→ Your task:
Take from the data every line in which the word "biosynthesis" is found.

Collected data:
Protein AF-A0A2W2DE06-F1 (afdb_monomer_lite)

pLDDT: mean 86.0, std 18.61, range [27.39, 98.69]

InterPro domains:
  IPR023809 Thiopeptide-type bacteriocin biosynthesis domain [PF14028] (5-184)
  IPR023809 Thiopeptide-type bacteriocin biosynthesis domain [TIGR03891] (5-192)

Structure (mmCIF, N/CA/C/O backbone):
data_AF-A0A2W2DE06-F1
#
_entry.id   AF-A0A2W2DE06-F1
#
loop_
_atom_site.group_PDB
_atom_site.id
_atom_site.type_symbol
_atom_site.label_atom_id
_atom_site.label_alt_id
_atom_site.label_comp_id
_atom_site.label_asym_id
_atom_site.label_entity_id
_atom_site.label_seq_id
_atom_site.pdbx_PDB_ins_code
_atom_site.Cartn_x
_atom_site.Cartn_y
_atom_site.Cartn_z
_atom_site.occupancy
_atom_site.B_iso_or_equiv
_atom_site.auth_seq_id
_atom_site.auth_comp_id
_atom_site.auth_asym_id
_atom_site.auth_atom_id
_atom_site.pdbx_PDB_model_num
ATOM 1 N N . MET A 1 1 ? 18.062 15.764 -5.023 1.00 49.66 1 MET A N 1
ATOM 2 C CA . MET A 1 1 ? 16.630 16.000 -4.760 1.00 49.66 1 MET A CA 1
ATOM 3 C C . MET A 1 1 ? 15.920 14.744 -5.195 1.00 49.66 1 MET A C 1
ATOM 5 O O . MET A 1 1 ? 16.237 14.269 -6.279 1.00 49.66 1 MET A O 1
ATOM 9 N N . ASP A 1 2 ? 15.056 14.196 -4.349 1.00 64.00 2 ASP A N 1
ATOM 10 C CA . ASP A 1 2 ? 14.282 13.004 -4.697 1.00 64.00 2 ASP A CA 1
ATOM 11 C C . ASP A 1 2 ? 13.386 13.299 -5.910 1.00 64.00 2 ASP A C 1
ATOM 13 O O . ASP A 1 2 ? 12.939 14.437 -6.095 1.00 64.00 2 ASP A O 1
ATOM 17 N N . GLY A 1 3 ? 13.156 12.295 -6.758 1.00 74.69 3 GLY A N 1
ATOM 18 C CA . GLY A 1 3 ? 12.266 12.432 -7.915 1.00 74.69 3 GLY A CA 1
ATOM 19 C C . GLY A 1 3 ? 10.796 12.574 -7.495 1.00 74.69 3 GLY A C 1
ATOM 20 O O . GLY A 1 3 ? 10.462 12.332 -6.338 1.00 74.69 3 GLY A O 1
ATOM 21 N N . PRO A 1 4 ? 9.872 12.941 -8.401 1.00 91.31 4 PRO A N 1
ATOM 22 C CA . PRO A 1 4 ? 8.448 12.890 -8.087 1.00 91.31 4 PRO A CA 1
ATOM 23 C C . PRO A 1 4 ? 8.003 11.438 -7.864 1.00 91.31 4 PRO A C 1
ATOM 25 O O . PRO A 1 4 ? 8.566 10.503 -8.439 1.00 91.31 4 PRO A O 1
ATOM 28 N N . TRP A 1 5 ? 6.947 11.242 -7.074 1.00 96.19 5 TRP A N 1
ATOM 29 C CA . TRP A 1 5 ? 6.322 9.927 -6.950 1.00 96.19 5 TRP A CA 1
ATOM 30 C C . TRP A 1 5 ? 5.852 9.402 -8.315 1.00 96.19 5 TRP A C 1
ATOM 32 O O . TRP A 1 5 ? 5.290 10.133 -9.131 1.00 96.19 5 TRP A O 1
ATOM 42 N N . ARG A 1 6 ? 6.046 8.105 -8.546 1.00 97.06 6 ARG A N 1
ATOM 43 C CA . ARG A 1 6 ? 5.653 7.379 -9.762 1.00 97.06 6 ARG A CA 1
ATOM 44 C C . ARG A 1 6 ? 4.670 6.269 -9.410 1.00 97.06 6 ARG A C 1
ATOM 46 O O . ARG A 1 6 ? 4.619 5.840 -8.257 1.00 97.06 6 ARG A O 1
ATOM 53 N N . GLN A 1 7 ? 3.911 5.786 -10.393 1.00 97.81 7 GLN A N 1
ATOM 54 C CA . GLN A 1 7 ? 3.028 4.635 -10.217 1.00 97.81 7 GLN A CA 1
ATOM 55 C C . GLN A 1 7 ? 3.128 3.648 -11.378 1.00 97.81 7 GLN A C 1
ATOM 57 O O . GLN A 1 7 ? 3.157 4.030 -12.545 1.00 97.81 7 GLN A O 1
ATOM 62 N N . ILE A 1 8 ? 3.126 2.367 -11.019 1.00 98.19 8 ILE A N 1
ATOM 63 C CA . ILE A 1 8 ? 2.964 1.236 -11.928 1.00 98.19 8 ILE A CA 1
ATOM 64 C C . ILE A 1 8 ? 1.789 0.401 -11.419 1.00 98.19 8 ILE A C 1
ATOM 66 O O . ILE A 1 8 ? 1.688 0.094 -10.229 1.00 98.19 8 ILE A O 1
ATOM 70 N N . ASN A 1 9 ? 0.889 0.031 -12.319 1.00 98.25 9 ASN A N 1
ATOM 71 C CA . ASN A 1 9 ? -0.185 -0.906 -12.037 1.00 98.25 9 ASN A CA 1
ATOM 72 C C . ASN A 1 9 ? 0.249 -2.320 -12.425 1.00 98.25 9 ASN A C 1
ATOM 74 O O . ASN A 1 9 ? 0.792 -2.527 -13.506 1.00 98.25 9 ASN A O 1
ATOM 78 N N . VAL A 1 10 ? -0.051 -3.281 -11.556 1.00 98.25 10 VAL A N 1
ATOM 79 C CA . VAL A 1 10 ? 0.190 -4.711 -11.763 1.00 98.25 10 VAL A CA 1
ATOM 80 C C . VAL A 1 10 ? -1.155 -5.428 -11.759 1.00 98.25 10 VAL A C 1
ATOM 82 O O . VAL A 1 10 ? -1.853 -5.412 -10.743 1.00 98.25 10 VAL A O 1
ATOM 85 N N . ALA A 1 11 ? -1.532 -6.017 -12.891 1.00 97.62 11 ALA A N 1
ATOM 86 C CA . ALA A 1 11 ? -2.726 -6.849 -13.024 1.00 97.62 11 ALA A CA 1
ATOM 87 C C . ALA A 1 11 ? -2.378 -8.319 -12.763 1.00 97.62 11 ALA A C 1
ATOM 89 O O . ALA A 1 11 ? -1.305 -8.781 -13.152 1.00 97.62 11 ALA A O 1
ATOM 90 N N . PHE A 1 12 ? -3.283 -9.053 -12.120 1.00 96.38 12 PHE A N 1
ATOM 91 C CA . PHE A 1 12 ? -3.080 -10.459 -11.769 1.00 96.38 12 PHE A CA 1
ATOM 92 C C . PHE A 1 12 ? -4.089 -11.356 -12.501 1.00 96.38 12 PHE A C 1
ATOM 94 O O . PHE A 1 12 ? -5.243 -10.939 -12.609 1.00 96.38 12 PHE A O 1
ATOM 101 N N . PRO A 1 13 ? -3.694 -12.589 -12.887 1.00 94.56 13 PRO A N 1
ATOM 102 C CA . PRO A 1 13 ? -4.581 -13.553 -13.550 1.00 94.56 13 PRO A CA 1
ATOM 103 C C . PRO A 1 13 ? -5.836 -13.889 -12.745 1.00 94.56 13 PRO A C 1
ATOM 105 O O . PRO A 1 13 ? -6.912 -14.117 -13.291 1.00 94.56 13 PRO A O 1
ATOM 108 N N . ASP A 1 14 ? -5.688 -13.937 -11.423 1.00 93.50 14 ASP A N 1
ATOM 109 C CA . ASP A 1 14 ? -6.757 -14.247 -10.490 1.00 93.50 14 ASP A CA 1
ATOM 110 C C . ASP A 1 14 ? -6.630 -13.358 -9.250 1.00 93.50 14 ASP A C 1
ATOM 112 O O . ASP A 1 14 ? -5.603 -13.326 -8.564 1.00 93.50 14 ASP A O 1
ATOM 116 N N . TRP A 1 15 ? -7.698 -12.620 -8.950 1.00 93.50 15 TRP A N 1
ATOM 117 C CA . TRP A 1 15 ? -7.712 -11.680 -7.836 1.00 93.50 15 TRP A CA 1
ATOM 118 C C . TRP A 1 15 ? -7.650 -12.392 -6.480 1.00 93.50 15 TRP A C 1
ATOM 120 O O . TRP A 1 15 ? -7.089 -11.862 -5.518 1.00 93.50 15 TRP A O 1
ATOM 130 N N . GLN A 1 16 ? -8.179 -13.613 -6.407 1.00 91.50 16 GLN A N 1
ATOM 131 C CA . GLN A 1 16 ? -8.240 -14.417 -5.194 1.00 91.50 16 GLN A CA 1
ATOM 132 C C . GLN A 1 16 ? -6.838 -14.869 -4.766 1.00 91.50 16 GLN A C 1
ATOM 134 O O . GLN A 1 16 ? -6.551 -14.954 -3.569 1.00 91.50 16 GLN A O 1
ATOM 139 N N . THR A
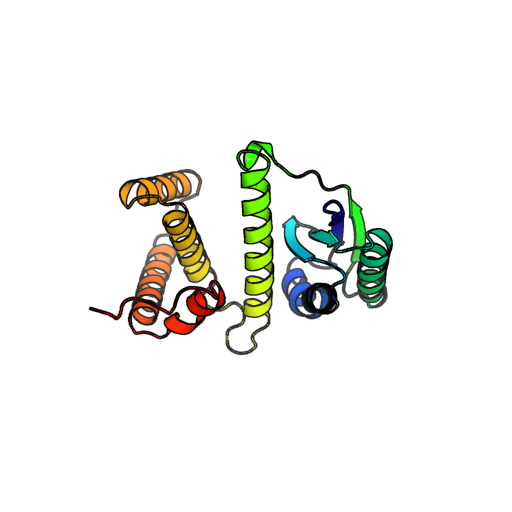 1 17 ? -5.946 -15.110 -5.729 1.00 92.94 17 THR A N 1
ATOM 140 C CA . THR A 1 17 ? -4.549 -15.499 -5.489 1.00 92.94 17 THR A CA 1
ATOM 141 C C . THR A 1 17 ? -3.553 -14.344 -5.607 1.00 92.94 17 THR A C 1
ATOM 143 O O . THR A 1 17 ? -2.413 -14.494 -5.161 1.00 92.94 17 THR A O 1
ATOM 146 N N . ALA A 1 18 ? -3.980 -13.167 -6.082 1.00 95.62 18 ALA A N 1
ATOM 147 C CA . ALA A 1 18 ? -3.137 -11.982 -6.264 1.00 95.62 18 ALA A CA 1
ATOM 148 C C . ALA A 1 18 ? -2.310 -11.613 -5.023 1.00 95.62 18 ALA A C 1
ATOM 150 O O . ALA A 1 18 ? -1.134 -11.283 -5.146 1.00 95.62 18 ALA A O 1
ATOM 151 N N . GLU A 1 19 ? -2.881 -11.705 -3.814 1.00 95.50 19 GLU A N 1
ATOM 152 C CA . GLU A 1 19 ? -2.122 -11.435 -2.584 1.00 95.50 19 GLU A CA 1
ATOM 153 C C . GLU A 1 19 ? -0.951 -12.399 -2.404 1.00 95.50 19 GLU A C 1
ATOM 155 O O . GLU A 1 19 ? 0.149 -11.958 -2.081 1.00 95.50 19 GLU A O 1
ATOM 160 N N . ARG A 1 20 ? -1.165 -13.697 -2.631 1.00 94.94 20 ARG A N 1
ATOM 161 C CA . ARG A 1 20 ? -0.111 -14.701 -2.479 1.00 94.94 20 ARG A CA 1
ATOM 162 C C . ARG A 1 20 ? 1.009 -14.451 -3.482 1.00 94.94 20 ARG A C 1
ATOM 164 O O . ARG A 1 20 ? 2.171 -14.427 -3.090 1.00 94.94 20 ARG A O 1
ATOM 171 N N . THR A 1 21 ? 0.653 -14.212 -4.742 1.00 96.19 21 THR A N 1
ATOM 172 C CA . THR A 1 21 ? 1.614 -13.880 -5.799 1.00 96.19 21 THR A CA 1
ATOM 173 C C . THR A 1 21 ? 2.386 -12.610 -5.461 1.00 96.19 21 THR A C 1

→ Exercise answer:
  IPR023809 Thiopeptide-type bacteriocin biosynthesis domain [PF14028] (5-184)
  IPR023809 Thiopeptide-type bacteriocin biosynthesis domain [TIGR03891] (5-192)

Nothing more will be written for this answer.